Pada hakikatnya manusia bukanlah makhluk statis. Manusia adalah makhluk dinamis yang mengalami perkembangan dan perubahan seiring dengan berlalunya waktu dalam rentang kehidupan. Perkembangan tersebut tidak hanya sebatas pertumbuhan fisik, melainkan juga secara psikologis berkaitan dengan tahap-tahap kehidupan tertentu. Hurlock (1990) melakukan sebuah pendekatan terhadap tahapan-tahapan dalam rentang kehidupan manusia dengan membaginya ke dalam beberapa masa: periode pranatal, periode neonatal, periode bayi, awal dan akhir masa kanak-kanak, masa puber, masa remaja, masa dewasa dini, usia madya, dan usia lanjut.

Setiap tahapan memiliki kurun waktu pembatas dan karakteristik yang berbeda antara sebuah tahapan dengan tahapan berikutnya. Hal tersebut menjelaskan bahwa dibutuhkan perlakuan yang berbeda untuk menangani setiap kelompok tahapan sesuai dengan perkembangan psikologis yang tengah dialaminya. Namun perlu dipahami pula bahwa karakteristik dari tahapan-tahapan tersebut pun turut dipengaruhi oleh berbagai faktor yang melingkupi masing-masing pribadi. Salah satunya adalah budaya yang terdapat dalam lingkungan hidup pribadi tersebut. Perbedaan tempat hidup masing-masing pribadi mengandaikan adanya perbedaan budaya yang memungkinkan terjadinya perbedaan karakteristik dalam proses perkembangannya. Dengan demikian dimungkinkan adanya perbedaan karakteristik antara dua pribadi yang berasal dari tahapan kehidupan yang sama namun berbeda tempat tinggal. Sebagai contoh, anak-anak yang dibesarkan di desa dan anak-anak yang dibesarkan di kota tentu memiliki perbedaan sikap dan kebiasaan hidup.

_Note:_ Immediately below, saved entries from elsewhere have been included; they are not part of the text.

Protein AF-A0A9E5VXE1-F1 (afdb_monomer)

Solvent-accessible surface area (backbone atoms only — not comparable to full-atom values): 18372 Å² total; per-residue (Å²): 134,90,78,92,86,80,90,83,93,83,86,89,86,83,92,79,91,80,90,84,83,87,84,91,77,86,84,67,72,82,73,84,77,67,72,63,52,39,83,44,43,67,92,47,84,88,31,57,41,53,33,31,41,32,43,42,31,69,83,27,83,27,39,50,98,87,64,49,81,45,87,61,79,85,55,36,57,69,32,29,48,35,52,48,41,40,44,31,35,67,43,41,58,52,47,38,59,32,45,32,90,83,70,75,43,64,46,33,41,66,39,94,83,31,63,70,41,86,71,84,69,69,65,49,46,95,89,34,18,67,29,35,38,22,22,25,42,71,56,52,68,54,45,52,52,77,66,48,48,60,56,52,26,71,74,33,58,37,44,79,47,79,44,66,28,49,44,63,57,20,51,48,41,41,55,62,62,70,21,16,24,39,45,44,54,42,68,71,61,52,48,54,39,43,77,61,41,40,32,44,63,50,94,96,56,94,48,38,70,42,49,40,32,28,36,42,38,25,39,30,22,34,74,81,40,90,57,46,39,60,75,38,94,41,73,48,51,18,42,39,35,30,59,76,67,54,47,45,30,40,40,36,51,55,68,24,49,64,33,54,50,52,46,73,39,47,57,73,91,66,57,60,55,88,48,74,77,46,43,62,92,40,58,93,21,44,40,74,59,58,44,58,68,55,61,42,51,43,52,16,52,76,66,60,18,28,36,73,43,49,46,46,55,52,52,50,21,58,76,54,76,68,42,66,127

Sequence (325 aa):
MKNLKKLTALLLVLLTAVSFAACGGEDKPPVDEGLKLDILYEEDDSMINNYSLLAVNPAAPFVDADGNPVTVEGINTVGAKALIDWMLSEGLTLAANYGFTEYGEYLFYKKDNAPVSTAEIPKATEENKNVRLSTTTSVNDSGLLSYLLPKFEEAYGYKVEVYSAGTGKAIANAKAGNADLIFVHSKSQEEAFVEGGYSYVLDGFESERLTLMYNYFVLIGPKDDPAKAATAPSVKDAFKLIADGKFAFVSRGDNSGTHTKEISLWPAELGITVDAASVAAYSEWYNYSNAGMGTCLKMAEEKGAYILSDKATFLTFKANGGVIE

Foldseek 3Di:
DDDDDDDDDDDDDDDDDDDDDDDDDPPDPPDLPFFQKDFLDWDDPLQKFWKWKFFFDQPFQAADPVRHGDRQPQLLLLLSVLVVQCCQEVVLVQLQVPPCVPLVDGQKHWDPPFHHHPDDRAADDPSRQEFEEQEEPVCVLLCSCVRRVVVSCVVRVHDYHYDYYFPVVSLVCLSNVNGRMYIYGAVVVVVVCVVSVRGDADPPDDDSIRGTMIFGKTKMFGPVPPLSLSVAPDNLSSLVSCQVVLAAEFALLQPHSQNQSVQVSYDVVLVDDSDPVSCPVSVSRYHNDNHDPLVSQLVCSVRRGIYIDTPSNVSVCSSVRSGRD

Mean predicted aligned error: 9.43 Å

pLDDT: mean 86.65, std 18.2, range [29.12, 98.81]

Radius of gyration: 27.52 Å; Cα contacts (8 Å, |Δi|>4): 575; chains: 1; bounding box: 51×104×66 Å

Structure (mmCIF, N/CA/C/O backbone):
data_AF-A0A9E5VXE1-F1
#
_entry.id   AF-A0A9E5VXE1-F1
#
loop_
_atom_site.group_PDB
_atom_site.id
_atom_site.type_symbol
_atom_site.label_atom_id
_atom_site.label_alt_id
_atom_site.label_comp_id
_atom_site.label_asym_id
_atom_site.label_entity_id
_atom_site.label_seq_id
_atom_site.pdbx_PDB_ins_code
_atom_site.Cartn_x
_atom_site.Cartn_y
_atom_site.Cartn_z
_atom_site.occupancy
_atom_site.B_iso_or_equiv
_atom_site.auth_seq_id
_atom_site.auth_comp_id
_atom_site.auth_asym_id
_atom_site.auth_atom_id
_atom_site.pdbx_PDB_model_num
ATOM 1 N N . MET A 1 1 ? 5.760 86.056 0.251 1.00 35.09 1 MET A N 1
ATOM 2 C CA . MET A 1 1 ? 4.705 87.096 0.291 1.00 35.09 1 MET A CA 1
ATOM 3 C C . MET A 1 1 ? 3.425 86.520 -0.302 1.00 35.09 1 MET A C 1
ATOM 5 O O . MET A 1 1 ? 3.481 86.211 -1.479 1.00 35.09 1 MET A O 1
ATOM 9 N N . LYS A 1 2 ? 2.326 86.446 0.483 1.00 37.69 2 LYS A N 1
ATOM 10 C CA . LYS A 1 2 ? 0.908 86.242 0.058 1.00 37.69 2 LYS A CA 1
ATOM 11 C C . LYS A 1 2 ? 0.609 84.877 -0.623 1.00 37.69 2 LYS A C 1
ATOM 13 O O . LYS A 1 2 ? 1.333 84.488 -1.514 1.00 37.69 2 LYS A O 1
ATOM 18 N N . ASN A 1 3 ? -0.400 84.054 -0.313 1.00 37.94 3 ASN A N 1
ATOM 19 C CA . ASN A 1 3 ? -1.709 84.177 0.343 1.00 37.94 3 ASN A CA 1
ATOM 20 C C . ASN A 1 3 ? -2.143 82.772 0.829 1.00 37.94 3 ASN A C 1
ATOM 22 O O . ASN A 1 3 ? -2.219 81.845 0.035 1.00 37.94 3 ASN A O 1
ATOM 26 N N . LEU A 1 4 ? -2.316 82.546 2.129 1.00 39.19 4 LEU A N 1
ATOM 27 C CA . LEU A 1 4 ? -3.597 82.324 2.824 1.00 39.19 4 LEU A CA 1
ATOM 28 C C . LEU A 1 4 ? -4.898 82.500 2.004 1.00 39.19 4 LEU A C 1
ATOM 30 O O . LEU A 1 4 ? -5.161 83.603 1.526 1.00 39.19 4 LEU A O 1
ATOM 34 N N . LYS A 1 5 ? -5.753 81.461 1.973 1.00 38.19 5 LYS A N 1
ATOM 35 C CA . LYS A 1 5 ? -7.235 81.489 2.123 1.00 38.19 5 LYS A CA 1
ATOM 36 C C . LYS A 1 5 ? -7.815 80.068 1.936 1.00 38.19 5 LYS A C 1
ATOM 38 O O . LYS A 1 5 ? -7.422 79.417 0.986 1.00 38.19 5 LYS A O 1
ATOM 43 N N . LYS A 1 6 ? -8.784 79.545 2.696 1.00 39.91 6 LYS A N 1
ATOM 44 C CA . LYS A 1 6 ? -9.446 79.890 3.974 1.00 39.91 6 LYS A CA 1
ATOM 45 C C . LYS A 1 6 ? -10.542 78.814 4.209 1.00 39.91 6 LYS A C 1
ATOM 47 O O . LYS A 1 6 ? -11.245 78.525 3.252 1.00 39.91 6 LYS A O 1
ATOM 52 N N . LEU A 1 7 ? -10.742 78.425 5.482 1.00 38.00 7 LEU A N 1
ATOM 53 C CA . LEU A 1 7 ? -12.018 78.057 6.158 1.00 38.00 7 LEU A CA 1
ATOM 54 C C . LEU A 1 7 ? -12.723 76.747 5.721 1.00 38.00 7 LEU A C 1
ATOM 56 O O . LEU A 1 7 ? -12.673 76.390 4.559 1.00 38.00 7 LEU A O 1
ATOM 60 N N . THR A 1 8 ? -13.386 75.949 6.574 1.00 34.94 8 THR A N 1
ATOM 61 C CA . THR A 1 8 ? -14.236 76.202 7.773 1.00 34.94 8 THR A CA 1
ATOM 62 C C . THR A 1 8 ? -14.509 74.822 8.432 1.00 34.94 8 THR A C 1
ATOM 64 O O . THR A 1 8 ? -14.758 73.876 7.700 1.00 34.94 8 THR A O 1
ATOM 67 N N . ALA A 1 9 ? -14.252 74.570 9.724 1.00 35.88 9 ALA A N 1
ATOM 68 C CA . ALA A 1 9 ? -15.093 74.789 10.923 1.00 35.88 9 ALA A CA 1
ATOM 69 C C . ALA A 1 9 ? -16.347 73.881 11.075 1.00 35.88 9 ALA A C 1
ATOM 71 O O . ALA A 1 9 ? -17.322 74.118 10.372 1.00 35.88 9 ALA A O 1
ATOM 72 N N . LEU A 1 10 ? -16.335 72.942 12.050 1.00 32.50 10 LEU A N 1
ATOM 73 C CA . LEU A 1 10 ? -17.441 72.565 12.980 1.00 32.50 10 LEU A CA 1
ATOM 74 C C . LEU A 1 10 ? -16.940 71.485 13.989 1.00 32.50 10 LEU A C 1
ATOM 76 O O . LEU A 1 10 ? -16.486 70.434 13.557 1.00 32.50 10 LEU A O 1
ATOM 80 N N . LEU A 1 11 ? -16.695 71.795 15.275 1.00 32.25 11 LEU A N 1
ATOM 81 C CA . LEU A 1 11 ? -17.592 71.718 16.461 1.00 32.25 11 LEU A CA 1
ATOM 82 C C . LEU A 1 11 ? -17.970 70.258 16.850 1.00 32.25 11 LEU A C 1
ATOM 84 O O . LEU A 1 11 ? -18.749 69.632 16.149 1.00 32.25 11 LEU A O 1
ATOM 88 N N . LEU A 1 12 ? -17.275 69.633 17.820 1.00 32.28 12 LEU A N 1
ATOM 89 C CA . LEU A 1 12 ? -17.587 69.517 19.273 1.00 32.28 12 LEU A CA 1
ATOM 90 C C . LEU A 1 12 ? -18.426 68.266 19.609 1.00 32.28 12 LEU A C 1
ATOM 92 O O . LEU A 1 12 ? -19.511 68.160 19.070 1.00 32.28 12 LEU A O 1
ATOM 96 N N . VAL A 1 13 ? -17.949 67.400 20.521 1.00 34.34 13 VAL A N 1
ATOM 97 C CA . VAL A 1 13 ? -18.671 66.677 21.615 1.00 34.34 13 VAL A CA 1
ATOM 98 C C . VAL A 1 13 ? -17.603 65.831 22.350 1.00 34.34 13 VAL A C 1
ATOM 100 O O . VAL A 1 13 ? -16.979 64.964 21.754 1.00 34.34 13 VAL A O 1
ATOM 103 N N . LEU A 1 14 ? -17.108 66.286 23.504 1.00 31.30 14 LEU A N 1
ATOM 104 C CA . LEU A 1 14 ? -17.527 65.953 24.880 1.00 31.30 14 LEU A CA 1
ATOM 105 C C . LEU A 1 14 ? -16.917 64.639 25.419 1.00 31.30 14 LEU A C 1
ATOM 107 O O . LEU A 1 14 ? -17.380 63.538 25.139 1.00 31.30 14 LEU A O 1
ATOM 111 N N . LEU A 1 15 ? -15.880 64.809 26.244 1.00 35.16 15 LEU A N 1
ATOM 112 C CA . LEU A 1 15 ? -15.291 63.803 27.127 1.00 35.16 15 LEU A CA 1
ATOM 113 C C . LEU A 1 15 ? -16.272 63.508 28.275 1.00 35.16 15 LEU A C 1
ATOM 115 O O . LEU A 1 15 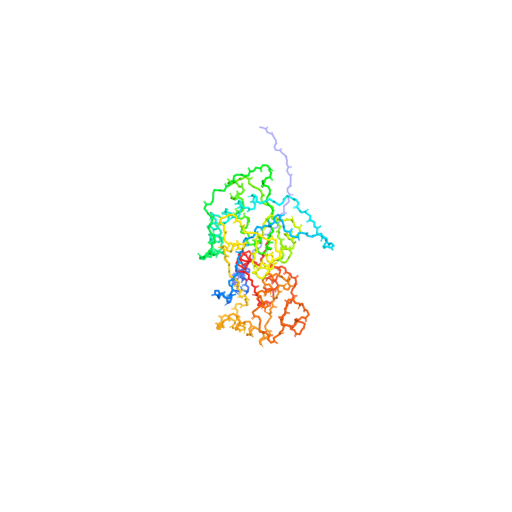? -16.645 64.428 29.002 1.00 35.16 15 LEU A O 1
ATOM 119 N N . THR A 1 16 ? -16.624 62.243 28.501 1.00 36.62 16 THR A N 1
ATOM 120 C CA . THR A 1 16 ? -17.074 61.774 29.822 1.00 36.62 16 THR A CA 1
ATOM 121 C C . THR A 1 16 ? -16.356 60.473 30.155 1.00 36.62 16 THR A C 1
ATOM 123 O O . THR A 1 16 ? -16.385 59.510 29.397 1.00 36.62 16 THR A O 1
ATOM 126 N N . ALA A 1 17 ? -15.644 60.497 31.278 1.00 37.66 17 ALA A N 1
ATOM 127 C CA . ALA A 1 17 ? -14.990 59.348 31.872 1.00 37.66 17 ALA A CA 1
ATOM 128 C C . ALA A 1 17 ? -16.000 58.577 32.728 1.00 37.66 17 ALA A C 1
ATOM 130 O O . ALA A 1 17 ? -16.681 59.187 33.551 1.00 37.66 17 ALA A O 1
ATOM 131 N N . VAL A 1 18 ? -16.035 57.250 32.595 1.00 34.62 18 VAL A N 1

Dengan demikian dapat dipastikan bahwa dalam menentukan perlakuan dan penanganan yang tepat bagi masing-masing pribadi tidak hanya dibutuhkan pemahaman yang menyeluruh terhadap karakteristik yang dimiliki oleh masing-masing tahapan. Faktor pemahaman terhadap budaya yang melingkupi pribadi yang bersangkutan pun perlu diperhitungkan dengan seksama.

Hal tersebut pun perlu diperhatikan oleh Gereja dalam melaksanakan tugas pewartaannya. Gereja perlu menyadari bahwa dalam tugasnya untuk mewartakan Sabda Allah Gereja perlu menyesuaikan diri dengan situasi dan kondisi umat yang dihadapi demi efektivitas pewartaan iman itu sendiri.